When the line with "ATOM 188 N N" appears below, start repeating lines exactly, and keep going through the line with "ATOM 219 N N"; add nothing outside that span.

[Saved entries]
--------
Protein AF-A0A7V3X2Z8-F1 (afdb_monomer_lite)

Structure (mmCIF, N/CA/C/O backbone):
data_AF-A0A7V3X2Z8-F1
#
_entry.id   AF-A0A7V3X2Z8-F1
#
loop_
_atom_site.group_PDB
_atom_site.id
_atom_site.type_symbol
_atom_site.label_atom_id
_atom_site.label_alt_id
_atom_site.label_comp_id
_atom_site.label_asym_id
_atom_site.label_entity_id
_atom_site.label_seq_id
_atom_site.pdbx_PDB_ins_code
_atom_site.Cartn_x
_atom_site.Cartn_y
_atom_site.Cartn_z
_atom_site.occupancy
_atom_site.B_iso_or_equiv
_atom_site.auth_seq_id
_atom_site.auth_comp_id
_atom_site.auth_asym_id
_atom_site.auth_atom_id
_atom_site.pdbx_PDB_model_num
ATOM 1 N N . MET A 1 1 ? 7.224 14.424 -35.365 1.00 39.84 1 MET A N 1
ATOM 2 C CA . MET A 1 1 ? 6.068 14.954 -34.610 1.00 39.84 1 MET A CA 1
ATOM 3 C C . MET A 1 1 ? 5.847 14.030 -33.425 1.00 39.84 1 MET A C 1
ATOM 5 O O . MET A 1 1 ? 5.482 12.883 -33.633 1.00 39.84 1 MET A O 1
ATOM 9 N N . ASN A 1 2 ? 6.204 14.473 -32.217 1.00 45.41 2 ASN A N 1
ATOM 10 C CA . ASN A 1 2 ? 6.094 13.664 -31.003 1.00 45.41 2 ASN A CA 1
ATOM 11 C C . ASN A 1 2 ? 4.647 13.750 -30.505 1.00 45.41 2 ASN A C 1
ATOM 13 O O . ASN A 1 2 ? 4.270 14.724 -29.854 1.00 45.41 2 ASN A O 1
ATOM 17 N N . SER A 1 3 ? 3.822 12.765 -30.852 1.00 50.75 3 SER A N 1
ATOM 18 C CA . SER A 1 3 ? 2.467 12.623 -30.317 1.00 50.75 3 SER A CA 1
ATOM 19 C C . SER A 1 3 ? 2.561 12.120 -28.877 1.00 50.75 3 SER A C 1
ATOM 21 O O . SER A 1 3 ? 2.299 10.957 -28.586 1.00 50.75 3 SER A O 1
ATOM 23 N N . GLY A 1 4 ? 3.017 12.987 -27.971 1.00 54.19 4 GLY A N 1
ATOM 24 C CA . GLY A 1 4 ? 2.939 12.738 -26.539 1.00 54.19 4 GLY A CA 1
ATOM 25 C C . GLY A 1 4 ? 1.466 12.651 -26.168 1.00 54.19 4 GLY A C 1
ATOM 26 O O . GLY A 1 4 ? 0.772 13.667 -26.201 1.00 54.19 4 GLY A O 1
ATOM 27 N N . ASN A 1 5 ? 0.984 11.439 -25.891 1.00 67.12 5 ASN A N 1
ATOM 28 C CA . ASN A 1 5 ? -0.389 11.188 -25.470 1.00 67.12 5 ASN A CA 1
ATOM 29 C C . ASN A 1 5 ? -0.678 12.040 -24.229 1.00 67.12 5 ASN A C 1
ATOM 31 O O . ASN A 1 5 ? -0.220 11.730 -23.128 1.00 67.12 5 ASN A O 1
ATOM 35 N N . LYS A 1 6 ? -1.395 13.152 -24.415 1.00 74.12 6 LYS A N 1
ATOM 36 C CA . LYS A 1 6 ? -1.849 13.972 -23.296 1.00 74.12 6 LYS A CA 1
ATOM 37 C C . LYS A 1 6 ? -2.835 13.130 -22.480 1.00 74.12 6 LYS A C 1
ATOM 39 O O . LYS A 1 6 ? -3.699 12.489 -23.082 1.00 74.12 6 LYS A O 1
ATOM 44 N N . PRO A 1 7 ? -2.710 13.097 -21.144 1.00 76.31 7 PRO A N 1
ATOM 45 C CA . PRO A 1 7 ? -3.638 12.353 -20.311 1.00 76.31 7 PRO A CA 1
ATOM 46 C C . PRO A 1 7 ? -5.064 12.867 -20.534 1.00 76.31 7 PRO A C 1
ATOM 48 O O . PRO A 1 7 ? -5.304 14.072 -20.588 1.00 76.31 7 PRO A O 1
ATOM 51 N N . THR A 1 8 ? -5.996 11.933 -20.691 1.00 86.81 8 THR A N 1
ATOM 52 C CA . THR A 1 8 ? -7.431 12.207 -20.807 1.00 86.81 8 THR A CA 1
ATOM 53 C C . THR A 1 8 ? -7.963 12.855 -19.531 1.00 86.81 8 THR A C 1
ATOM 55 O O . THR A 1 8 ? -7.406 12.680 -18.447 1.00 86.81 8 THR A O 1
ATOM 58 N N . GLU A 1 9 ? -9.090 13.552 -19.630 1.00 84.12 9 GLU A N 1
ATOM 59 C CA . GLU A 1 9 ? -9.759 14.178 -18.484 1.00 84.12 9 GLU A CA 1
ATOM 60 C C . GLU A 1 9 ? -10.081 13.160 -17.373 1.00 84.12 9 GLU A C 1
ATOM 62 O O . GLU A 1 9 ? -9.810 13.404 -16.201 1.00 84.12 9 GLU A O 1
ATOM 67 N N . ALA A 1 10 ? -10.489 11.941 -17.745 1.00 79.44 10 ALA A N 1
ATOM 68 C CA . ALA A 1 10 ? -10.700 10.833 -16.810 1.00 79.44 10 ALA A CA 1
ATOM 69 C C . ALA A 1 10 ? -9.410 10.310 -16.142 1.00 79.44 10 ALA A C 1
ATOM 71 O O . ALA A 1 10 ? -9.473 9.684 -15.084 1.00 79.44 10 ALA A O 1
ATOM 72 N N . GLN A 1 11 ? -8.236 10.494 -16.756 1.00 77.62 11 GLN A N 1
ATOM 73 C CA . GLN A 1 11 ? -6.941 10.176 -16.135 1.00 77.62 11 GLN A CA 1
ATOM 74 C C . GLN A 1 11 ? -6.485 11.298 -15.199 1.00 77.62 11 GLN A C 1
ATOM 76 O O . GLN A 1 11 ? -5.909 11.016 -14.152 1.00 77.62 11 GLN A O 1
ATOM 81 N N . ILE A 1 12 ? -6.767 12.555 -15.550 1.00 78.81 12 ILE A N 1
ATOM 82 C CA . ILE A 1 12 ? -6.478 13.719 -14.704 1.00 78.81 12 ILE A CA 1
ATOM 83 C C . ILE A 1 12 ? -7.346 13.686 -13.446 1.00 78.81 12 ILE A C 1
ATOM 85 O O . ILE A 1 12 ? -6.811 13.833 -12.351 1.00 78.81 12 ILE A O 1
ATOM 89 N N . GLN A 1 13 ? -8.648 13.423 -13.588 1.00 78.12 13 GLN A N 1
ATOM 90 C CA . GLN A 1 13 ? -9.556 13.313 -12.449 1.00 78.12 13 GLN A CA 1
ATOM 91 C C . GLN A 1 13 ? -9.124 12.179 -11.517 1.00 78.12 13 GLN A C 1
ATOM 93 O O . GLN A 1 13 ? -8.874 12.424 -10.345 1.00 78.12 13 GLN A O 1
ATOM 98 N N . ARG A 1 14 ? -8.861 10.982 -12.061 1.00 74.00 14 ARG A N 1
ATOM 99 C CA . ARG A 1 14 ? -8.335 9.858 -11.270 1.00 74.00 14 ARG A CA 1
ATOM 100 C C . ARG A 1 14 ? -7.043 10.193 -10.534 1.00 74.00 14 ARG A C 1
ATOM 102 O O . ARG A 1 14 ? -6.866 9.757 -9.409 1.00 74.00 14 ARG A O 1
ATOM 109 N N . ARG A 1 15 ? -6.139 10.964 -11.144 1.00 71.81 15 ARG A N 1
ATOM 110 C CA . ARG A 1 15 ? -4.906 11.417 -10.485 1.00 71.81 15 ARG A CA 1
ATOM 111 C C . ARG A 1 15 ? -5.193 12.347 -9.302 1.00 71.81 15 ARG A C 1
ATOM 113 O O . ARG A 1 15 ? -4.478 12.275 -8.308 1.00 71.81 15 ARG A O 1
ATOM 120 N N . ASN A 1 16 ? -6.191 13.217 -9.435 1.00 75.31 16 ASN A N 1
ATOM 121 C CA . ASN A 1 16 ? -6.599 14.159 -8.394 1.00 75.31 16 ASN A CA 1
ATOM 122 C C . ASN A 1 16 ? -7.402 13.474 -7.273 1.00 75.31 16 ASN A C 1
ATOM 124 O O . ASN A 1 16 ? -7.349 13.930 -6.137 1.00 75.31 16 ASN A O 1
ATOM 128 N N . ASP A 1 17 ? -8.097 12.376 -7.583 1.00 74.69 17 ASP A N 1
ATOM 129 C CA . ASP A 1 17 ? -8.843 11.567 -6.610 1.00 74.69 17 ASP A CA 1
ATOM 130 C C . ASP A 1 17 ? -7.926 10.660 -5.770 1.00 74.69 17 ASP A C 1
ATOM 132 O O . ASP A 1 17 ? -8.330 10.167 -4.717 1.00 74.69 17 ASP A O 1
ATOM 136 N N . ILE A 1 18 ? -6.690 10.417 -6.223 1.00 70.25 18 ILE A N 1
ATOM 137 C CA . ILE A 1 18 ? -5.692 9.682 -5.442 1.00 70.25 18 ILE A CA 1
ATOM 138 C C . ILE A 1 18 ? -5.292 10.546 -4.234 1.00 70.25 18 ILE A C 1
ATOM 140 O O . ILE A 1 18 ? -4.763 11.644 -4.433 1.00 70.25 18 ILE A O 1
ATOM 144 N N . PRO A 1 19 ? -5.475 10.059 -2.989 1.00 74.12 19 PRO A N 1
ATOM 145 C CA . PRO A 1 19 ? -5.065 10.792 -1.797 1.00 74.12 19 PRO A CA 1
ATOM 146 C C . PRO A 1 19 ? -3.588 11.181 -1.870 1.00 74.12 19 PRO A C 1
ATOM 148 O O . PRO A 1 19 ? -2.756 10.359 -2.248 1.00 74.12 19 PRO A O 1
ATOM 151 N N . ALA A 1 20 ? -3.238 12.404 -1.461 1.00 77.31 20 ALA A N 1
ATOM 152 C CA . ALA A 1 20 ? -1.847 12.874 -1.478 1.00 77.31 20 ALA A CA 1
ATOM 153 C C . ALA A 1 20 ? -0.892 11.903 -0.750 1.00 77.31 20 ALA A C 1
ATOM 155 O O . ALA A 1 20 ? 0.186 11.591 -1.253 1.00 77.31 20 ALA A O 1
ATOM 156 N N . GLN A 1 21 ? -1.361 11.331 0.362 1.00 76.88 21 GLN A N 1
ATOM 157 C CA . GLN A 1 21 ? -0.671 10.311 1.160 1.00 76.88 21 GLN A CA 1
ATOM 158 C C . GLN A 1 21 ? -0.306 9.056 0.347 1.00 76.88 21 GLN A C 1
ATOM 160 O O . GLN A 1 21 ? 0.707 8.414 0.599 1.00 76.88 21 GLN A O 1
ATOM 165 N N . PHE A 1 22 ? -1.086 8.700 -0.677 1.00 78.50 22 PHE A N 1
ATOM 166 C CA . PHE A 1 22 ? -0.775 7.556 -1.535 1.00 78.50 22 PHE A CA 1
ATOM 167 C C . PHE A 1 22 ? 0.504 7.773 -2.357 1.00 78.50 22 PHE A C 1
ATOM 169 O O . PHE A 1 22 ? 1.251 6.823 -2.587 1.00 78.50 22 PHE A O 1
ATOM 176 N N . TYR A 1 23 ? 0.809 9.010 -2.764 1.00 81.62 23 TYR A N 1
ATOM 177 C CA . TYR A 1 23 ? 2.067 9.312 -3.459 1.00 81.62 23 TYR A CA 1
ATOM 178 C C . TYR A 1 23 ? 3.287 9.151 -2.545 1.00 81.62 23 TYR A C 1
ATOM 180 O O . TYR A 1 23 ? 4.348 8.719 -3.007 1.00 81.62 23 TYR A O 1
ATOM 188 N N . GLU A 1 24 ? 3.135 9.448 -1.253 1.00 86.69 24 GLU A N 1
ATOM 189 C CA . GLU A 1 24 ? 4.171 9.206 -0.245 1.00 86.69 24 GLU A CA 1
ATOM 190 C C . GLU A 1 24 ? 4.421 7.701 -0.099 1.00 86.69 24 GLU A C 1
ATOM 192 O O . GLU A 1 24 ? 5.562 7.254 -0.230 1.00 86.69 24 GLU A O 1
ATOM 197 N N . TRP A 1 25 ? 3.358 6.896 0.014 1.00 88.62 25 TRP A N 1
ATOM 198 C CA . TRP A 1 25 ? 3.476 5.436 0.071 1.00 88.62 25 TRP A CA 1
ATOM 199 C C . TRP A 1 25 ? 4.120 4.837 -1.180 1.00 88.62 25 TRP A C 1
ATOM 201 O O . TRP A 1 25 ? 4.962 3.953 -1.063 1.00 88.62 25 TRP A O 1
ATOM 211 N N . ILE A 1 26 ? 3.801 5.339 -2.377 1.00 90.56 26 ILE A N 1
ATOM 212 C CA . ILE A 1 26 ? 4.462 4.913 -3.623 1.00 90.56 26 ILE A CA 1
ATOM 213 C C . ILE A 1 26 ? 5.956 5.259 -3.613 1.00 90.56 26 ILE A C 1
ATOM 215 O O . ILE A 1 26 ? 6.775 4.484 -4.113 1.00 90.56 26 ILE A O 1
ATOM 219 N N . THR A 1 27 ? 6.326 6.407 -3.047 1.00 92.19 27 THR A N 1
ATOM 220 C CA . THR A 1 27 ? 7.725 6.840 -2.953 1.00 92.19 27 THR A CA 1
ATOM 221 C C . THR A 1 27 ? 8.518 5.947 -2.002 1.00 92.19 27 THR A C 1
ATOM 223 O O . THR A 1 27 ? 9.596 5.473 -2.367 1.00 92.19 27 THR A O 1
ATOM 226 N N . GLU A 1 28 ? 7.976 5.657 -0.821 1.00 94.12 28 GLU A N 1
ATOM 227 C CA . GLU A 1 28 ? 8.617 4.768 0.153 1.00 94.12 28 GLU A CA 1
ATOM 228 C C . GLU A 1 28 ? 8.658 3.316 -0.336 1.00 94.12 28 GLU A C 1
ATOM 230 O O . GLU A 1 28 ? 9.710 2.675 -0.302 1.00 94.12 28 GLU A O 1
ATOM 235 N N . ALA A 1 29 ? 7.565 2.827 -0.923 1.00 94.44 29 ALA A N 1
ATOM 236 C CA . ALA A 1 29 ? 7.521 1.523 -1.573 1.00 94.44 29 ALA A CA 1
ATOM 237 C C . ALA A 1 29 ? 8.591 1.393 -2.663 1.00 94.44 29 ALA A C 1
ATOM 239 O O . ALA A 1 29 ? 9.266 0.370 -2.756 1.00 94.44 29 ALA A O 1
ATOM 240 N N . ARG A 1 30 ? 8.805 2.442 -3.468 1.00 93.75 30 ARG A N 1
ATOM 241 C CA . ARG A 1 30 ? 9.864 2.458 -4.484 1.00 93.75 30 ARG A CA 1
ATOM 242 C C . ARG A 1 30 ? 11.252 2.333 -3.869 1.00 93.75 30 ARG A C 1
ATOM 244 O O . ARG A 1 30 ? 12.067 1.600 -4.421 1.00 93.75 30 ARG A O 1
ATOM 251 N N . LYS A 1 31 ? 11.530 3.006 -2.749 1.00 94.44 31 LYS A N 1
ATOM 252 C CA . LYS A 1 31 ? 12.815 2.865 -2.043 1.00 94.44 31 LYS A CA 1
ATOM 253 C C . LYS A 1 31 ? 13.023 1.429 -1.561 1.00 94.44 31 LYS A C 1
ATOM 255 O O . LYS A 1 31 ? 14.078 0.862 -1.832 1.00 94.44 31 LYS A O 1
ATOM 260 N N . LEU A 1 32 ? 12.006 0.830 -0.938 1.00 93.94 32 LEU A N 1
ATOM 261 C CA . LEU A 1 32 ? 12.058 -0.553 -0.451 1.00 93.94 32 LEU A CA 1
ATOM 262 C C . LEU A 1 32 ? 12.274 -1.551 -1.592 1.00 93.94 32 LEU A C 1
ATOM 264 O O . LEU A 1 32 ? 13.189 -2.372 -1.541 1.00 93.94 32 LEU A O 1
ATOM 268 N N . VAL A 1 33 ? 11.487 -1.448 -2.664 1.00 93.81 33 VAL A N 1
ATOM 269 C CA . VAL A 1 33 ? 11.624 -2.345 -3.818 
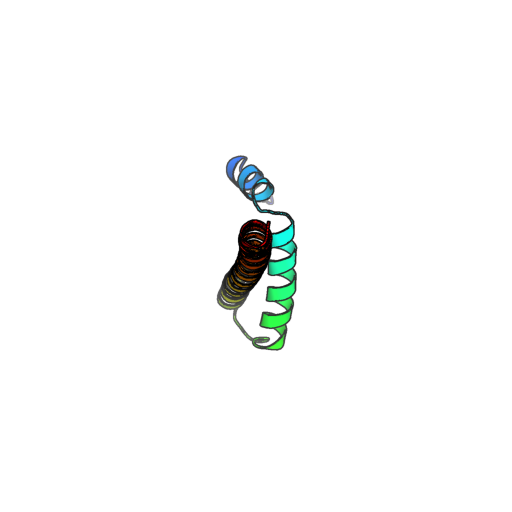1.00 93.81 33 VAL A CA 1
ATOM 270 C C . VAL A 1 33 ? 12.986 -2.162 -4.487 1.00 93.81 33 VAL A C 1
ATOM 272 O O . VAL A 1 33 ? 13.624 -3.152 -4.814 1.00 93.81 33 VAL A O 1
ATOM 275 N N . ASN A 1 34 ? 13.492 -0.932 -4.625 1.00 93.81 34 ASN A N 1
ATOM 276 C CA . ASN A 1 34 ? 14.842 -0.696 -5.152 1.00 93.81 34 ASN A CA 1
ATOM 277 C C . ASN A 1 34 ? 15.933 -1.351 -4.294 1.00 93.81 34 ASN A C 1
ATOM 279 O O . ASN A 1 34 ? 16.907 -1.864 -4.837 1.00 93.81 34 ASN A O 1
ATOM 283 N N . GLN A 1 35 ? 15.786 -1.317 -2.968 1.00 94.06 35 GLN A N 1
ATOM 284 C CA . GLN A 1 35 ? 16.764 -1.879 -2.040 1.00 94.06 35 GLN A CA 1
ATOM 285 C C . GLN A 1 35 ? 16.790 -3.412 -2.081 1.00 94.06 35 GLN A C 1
--------
▸ **Output of the exercise**
ATOM 188 N N . GLU A 1 24 ? 3.135 9.448 -1.253 1.00 86.69 24 GLU A N 1
ATOM 189 C CA . GLU A 1 24 ? 4.171 9.206 -0.245 1.00 86.69 24 GLU A CA 1
ATOM 190 C C . GLU A 1 24 ? 4.421 7.701 -0.099 1.00 86.69 24 GLU A C 1
ATOM 192 O O . GLU A 1 24 ? 5.562 7.254 -0.230 1.00 86.69 24 GLU A O 1
ATOM 197 N N . TRP A 1 25 ? 3.358 6.896 0.014 1.00 88.62 25 TRP A N 1
ATOM 198 C CA . TRP A 1 25 ? 3.476 5.436 0.071 1.00 88.62 25 TRP A CA 1
ATOM 199 C C . TRP A 1 25 ? 4.120 4.837 -1.180 1.00 88.62 25 TRP A C 1
ATOM 201 O O . TRP A 1 25 ? 4.962 3.953 -1.063 1.00 88.62 25 TRP A O 1
ATOM 211 N N . ILE A 1 26 ? 3.801 5.339 -2.377 1.00 90.56 26 ILE A N 1
ATOM 212 C CA . ILE A 1 26 ? 4.462 4.913 -3.623 1.00 90.56 26 ILE A CA 1
ATOM 213 C C . ILE A 1 26 ? 5.956 5.259 -3.613 1.00 90.56 26 ILE A C 1
ATOM 215 O O . ILE A 1 26 ? 6.775 4.484 -4.113 1.00 90.56 26 ILE A O 1
ATOM 219 N N . THR A 1 27 ? 6.326 6.407 -3.047 1.00 92.19 27 THR A N 1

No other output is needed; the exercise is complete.